# Destin Bridge



## Yeahbuddy (Jan 3, 2010)

seen a couple Sheeps and Reds caught today around 12:30 pm...Cant find live Shirmp anywhere around Destin, anybody know of a spot to get em?


----------



## Trucki-n-ihsiF (Mar 23, 2008)

Half Hitch tackle shop in Destin (850-837-3121),Brooks Bridge bait shop near Okaloosa island (850.243.5721) and if not there try the Texaco gas station off Racetrack Rd. in Ft.Walton Beach (850-862-8713).
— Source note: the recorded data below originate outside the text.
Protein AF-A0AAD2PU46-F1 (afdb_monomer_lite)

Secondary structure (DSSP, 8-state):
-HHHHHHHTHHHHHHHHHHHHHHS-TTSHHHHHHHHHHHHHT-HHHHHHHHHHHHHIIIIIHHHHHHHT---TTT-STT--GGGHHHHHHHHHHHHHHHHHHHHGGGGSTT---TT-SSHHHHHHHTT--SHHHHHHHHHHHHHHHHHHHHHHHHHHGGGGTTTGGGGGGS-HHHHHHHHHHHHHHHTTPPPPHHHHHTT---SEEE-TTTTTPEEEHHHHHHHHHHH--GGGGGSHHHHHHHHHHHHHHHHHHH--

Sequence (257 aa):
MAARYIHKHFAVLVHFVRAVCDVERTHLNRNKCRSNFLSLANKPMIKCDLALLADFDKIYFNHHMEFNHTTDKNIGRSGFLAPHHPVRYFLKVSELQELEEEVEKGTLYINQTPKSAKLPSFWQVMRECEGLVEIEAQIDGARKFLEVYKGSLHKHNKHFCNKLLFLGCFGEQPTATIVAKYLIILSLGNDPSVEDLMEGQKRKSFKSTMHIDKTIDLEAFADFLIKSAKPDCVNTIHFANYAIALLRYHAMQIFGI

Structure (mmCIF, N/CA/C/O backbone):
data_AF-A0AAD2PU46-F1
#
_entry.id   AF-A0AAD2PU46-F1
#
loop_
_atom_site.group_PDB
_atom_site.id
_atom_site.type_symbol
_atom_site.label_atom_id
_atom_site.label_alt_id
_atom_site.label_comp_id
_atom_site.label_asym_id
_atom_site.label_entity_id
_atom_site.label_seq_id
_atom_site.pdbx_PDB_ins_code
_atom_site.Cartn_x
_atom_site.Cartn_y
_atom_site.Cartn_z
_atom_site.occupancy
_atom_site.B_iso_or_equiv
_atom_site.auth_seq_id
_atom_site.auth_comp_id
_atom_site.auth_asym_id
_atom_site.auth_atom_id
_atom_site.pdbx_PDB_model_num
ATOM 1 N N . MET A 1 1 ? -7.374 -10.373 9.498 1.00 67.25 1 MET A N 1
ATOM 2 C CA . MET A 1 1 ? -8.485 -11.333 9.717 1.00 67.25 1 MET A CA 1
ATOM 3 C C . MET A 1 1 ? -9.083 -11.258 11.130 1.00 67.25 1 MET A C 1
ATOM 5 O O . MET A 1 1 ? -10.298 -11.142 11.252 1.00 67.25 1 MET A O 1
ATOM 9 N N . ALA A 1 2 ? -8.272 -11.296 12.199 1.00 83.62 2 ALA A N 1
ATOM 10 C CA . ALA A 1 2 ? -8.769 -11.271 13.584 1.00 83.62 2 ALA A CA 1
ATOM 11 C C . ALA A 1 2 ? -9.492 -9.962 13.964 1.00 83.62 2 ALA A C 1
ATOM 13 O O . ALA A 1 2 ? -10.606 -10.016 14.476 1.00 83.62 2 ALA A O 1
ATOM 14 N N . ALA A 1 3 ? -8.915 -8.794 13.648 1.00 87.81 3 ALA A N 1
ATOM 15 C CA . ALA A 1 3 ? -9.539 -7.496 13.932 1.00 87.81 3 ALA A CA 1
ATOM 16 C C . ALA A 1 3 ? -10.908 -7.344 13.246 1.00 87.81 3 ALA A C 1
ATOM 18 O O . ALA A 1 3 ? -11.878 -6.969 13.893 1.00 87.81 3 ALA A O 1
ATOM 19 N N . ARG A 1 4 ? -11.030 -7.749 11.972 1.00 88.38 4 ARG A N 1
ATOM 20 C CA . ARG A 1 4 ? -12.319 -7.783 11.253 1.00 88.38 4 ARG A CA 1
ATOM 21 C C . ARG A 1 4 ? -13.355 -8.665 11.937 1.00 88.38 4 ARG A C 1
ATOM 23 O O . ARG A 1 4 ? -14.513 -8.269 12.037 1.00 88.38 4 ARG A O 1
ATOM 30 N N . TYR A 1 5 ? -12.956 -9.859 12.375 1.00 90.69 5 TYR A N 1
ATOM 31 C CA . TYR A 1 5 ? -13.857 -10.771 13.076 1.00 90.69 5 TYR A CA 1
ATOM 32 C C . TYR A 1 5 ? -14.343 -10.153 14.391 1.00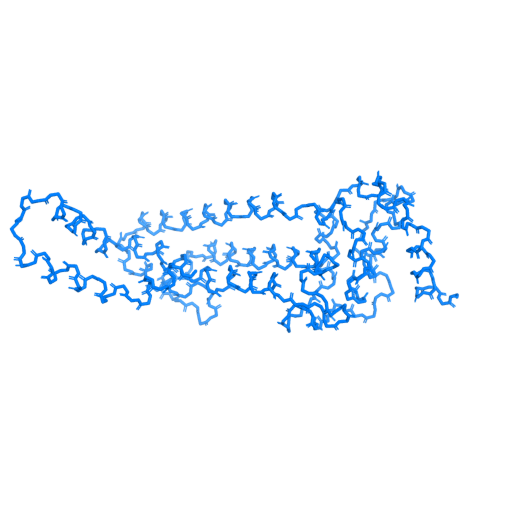 90.69 5 TYR A C 1
ATOM 34 O O . TYR A 1 5 ? -15.547 -10.097 14.635 1.00 90.69 5 TYR A O 1
ATOM 42 N N . ILE A 1 6 ? -13.411 -9.637 15.198 1.00 89.94 6 ILE A N 1
ATOM 43 C CA . ILE A 1 6 ? -13.720 -9.006 16.483 1.00 89.94 6 ILE A CA 1
ATOM 44 C C . ILE A 1 6 ? -14.613 -7.783 16.270 1.00 89.94 6 ILE A C 1
ATOM 46 O O . ILE A 1 6 ? -15.627 -7.684 16.943 1.00 89.94 6 ILE A O 1
ATOM 50 N N . HIS A 1 7 ? -14.309 -6.911 15.305 1.00 92.06 7 HIS A N 1
ATOM 51 C CA . HIS A 1 7 ? -15.125 -5.741 14.972 1.00 92.06 7 HIS A CA 1
ATOM 52 C C . HIS A 1 7 ? -16.553 -6.132 14.561 1.00 92.06 7 HIS A C 1
ATOM 54 O O . HIS A 1 7 ? -17.525 -5.609 15.100 1.00 92.06 7 HIS A O 1
ATOM 60 N N . LYS A 1 8 ? -16.702 -7.119 13.666 1.00 92.19 8 LYS A N 1
ATOM 61 C CA . LYS A 1 8 ? -18.015 -7.600 13.202 1.00 92.19 8 LYS A CA 1
ATOM 62 C C . LYS A 1 8 ? -18.861 -8.197 14.329 1.00 92.19 8 LYS A C 1
ATOM 64 O O . LYS A 1 8 ? -20.076 -8.019 14.346 1.00 92.19 8 LYS A O 1
ATOM 69 N N . HIS A 1 9 ? -18.234 -8.932 15.242 1.00 92.31 9 HIS A N 1
ATOM 70 C CA . HIS A 1 9 ? -18.917 -9.647 16.321 1.00 92.31 9 HIS A CA 1
ATOM 71 C C . HIS A 1 9 ? -18.776 -8.950 17.680 1.00 92.31 9 HIS A C 1
ATOM 73 O O . HIS A 1 9 ? -19.068 -9.555 18.711 1.00 92.31 9 HIS A O 1
ATOM 79 N N . PHE A 1 10 ? -18.363 -7.680 17.698 1.00 91.69 10 PHE A N 1
ATOM 80 C CA . PHE A 1 10 ? -17.960 -6.985 18.918 1.00 91.69 10 PHE A CA 1
ATOM 81 C C . PHE A 1 10 ? -19.082 -6.933 19.956 1.00 91.69 10 PHE A C 1
ATOM 83 O O . PHE A 1 10 ? -18.881 -7.321 21.104 1.00 91.69 10 PHE A O 1
ATOM 90 N N . ALA A 1 11 ? -20.293 -6.555 19.537 1.00 90.94 11 ALA A N 1
ATOM 91 C CA . ALA A 1 11 ? -21.461 -6.513 20.415 1.00 90.94 11 ALA A CA 1
ATOM 92 C C . ALA A 1 11 ? -21.780 -7.889 21.022 1.00 90.94 11 ALA A C 1
ATOM 94 O O . ALA A 1 11 ? -22.035 -7.993 22.219 1.00 90.94 11 ALA A O 1
ATOM 95 N N . VAL A 1 12 ? -21.702 -8.958 20.221 1.00 92.31 12 VAL A N 1
ATOM 96 C CA . VAL A 1 12 ? -21.940 -10.333 20.689 1.00 92.31 12 VAL A CA 1
ATOM 97 C C . VAL A 1 12 ? -20.904 -10.730 21.739 1.00 92.31 12 VAL A C 1
ATOM 99 O O . VAL A 1 12 ? -21.269 -11.257 22.787 1.00 92.31 12 VAL A O 1
ATOM 102 N N . LEU A 1 13 ? -19.624 -10.431 21.494 1.00 90.62 13 LEU A N 1
ATOM 103 C CA . LEU A 1 13 ? -18.546 -10.695 22.448 1.00 90.62 13 LEU A CA 1
ATOM 104 C C . LEU A 1 13 ? -18.757 -9.923 23.758 1.00 90.62 13 LEU A C 1
ATOM 106 O O . LEU A 1 13 ? -18.634 -10.503 24.834 1.00 90.62 13 LEU A O 1
ATOM 110 N N . VAL A 1 14 ? -19.140 -8.646 23.684 1.00 91.69 14 VAL A N 1
ATOM 111 C CA . VAL A 1 14 ? -19.454 -7.828 24.866 1.00 91.69 14 VAL A CA 1
ATOM 112 C C . VAL A 1 14 ? -20.636 -8.407 25.645 1.00 91.69 14 VAL A C 1
ATOM 114 O O . VAL A 1 14 ? -20.538 -8.550 26.863 1.00 91.69 14 VAL A O 1
ATOM 117 N N . HIS A 1 15 ? -21.726 -8.792 24.976 1.00 91.31 15 HIS A N 1
ATOM 118 C CA . HIS A 1 15 ? -22.884 -9.407 25.631 1.00 91.31 15 HIS A CA 1
ATOM 119 C C . HIS A 1 15 ? -22.541 -10.737 26.297 1.00 91.31 15 HIS A C 1
ATOM 121 O O . HIS A 1 15 ? -22.952 -10.970 27.432 1.00 91.31 15 HIS A O 1
ATOM 127 N N . PHE A 1 16 ? -21.751 -11.577 25.630 1.00 89.19 16 PHE A N 1
ATOM 128 C CA . PHE A 1 16 ? -21.302 -12.843 26.195 1.00 89.19 16 PHE A CA 1
ATOM 129 C C . PHE A 1 16 ? -20.465 -12.622 27.460 1.00 89.19 16 PHE A C 1
ATOM 131 O O . PHE A 1 16 ? -20.715 -13.248 28.486 1.00 89.19 16 PHE A O 1
ATOM 138 N N . VAL A 1 17 ? -19.514 -11.682 27.428 1.00 88.06 17 VAL A N 1
ATOM 139 C CA . VAL A 1 17 ? -18.687 -11.374 28.603 1.00 88.06 17 VAL A CA 1
ATOM 140 C C . VAL A 1 17 ? -19.523 -10.786 29.745 1.00 88.06 17 VAL A C 1
ATOM 142 O O . VAL A 1 17 ? -19.292 -11.160 30.893 1.00 88.06 17 VAL A O 1
ATOM 145 N N . ARG A 1 18 ? -20.518 -9.931 29.455 1.00 86.88 18 ARG A N 1
ATOM 146 C CA . ARG A 1 18 ? -21.461 -9.413 30.469 1.00 86.88 18 ARG A CA 1
ATOM 147 C C . ARG A 1 18 ? -22.252 -10.539 31.132 1.00 86.88 18 ARG A C 1
ATOM 149 O O . ARG A 1 18 ? -22.185 -10.671 32.347 1.00 86.88 18 ARG A O 1
ATOM 156 N N . ALA A 1 19 ? -22.892 -11.401 30.341 1.00 85.88 19 ALA A N 1
ATOM 157 C CA . ALA A 1 19 ? -23.679 -12.518 30.863 1.00 85.88 19 ALA A CA 1
ATOM 158 C C . ALA A 1 19 ? -22.850 -13.442 31.769 1.00 85.88 19 ALA A C 1
ATOM 160 O O . ALA A 1 19 ? -23.328 -13.926 32.788 1.00 85.88 19 ALA A O 1
ATOM 161 N N . VAL A 1 20 ? -21.581 -13.664 31.422 1.00 82.00 20 VAL A N 1
ATOM 162 C CA . VAL A 1 20 ? -20.678 -14.489 32.227 1.00 82.00 20 VAL A CA 1
ATOM 163 C C . VAL A 1 20 ? -20.219 -13.769 33.510 1.00 82.00 20 VAL A C 1
ATOM 165 O O . VAL A 1 20 ? -20.037 -14.425 34.536 1.00 82.00 20 VAL A O 1
ATOM 168 N N . CYS A 1 21 ? -20.046 -12.441 33.492 1.00 78.00 21 CYS A N 1
ATOM 169 C CA . CYS A 1 21 ? -19.781 -11.658 34.708 1.00 78.00 21 CYS A CA 1
ATOM 170 C C . CYS A 1 21 ? -20.929 -11.748 35.718 1.00 78.00 21 CYS A C 1
ATOM 172 O O . CYS A 1 21 ? -20.662 -11.832 36.914 1.00 78.00 21 CYS A O 1
ATOM 174 N N . ASP A 1 22 ? -22.175 -11.755 35.243 1.00 75.94 22 ASP A N 1
ATOM 175 C CA . ASP A 1 22 ? -23.365 -11.739 36.101 1.00 75.94 22 ASP A CA 1
ATOM 176 C C . ASP A 1 22 ? -23.594 -13.078 36.834 1.00 75.94 22 ASP A C 1
ATOM 178 O O . ASP A 1 22 ? -24.268 -13.121 37.862 1.00 75.94 22 ASP A O 1
ATOM 182 N N . VAL A 1 23 ? -23.013 -14.178 36.335 1.00 76.50 23 VAL A N 1
ATOM 183 C CA . VAL A 1 23 ? -23.224 -15.542 36.860 1.00 76.50 23 VAL A CA 1
ATOM 184 C C . VAL A 1 23 ? -22.147 -15.981 37.871 1.00 76.50 23 VAL A C 1
ATOM 186 O O . VAL A 1 23 ? -22.422 -16.812 38.737 1.00 76.50 23 VAL A O 1
ATOM 189 N N . GLU A 1 24 ? -20.918 -15.452 37.812 1.00 65.06 24 GLU A N 1
ATOM 190 C CA . GLU A 1 24 ? -19.781 -15.960 38.606 1.00 65.06 24 GLU A CA 1
ATOM 191 C C . GLU A 1 24 ? -19.317 -15.013 39.739 1.00 65.06 24 GLU A C 1
ATOM 193 O O . GLU A 1 24 ? -19.111 -13.821 39.535 1.00 65.06 24 GLU A O 1
ATOM 198 N N . ARG A 1 25 ? -19.020 -15.557 40.938 1.00 58.56 25 ARG A N 1
ATOM 199 C CA . ARG A 1 25 ? -18.550 -14.793 42.122 1.00 58.56 25 ARG A CA 1
ATOM 200 C C . ARG A 1 25 ? -17.274 -13.971 41.864 1.00 58.56 25 ARG A C 1
ATOM 202 O O . ARG A 1 25 ? -16.233 -14.492 41.468 1.00 58.56 25 ARG A O 1
ATOM 209 N N . THR A 1 26 ? -17.322 -12.692 42.222 1.00 58.50 26 THR A N 1
ATOM 210 C CA . THR A 1 26 ? -16.457 -11.555 41.837 1.00 58.50 26 THR A CA 1
ATOM 211 C C . THR A 1 26 ? -14.945 -11.657 42.128 1.00 58.50 26 THR A C 1
ATOM 213 O O . THR A 1 26 ? -14.175 -10.857 41.605 1.00 58.50 26 THR A O 1
ATOM 216 N N . HIS A 1 27 ? -14.472 -12.629 42.918 1.00 59.22 27 HIS A N 1
ATOM 217 C CA . HIS A 1 27 ? -13.108 -12.615 43.486 1.00 59.22 27 HIS A CA 1
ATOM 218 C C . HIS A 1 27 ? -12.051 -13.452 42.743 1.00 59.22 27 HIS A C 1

Were they catching them under the bridge or off the top off the bridge??? I ain't doing squat today so I might head out there and give it a try I was heading to Bob Sikes but Destin is a lot lot lot closer indeed,just sucks catching a big red off the top cause its a long ways up to net them.


----------



## Trucki-n-ihsiF (Mar 23, 2008)

****UPDATE*****

Half Hitch is out,Brooks Bridge is out,Texaco off Racetrack is out.DAMN! Looks like I'm going to Bob Sikes after all lol.


----------



## jamessig (Oct 3, 2007)

There is a place on the Destin harbor that sells live shrimp near AJ's, don't know if they have any on hand though.


----------



## Yeahbuddy (Jan 3, 2010)

Nothing liveat Half Hitch or the shop by harborwalk for a couple weeks. Tried Fresh dead a couple times from Destin Ice house but wasting time without anything live.. they were catching em all the way up top..never much fun from the bridge for me though, traffic racing by and a 40ft haul up if you catch anything takes a little of the fun outta it for me


----------



## DukeDevil91 (Oct 18, 2007)

Use fresh dead shrimp from sextons for Reds and fiddler crabs for sheepshead. You will end up spending about the same amount of moeny as you would for live shrimp and get more results!


----------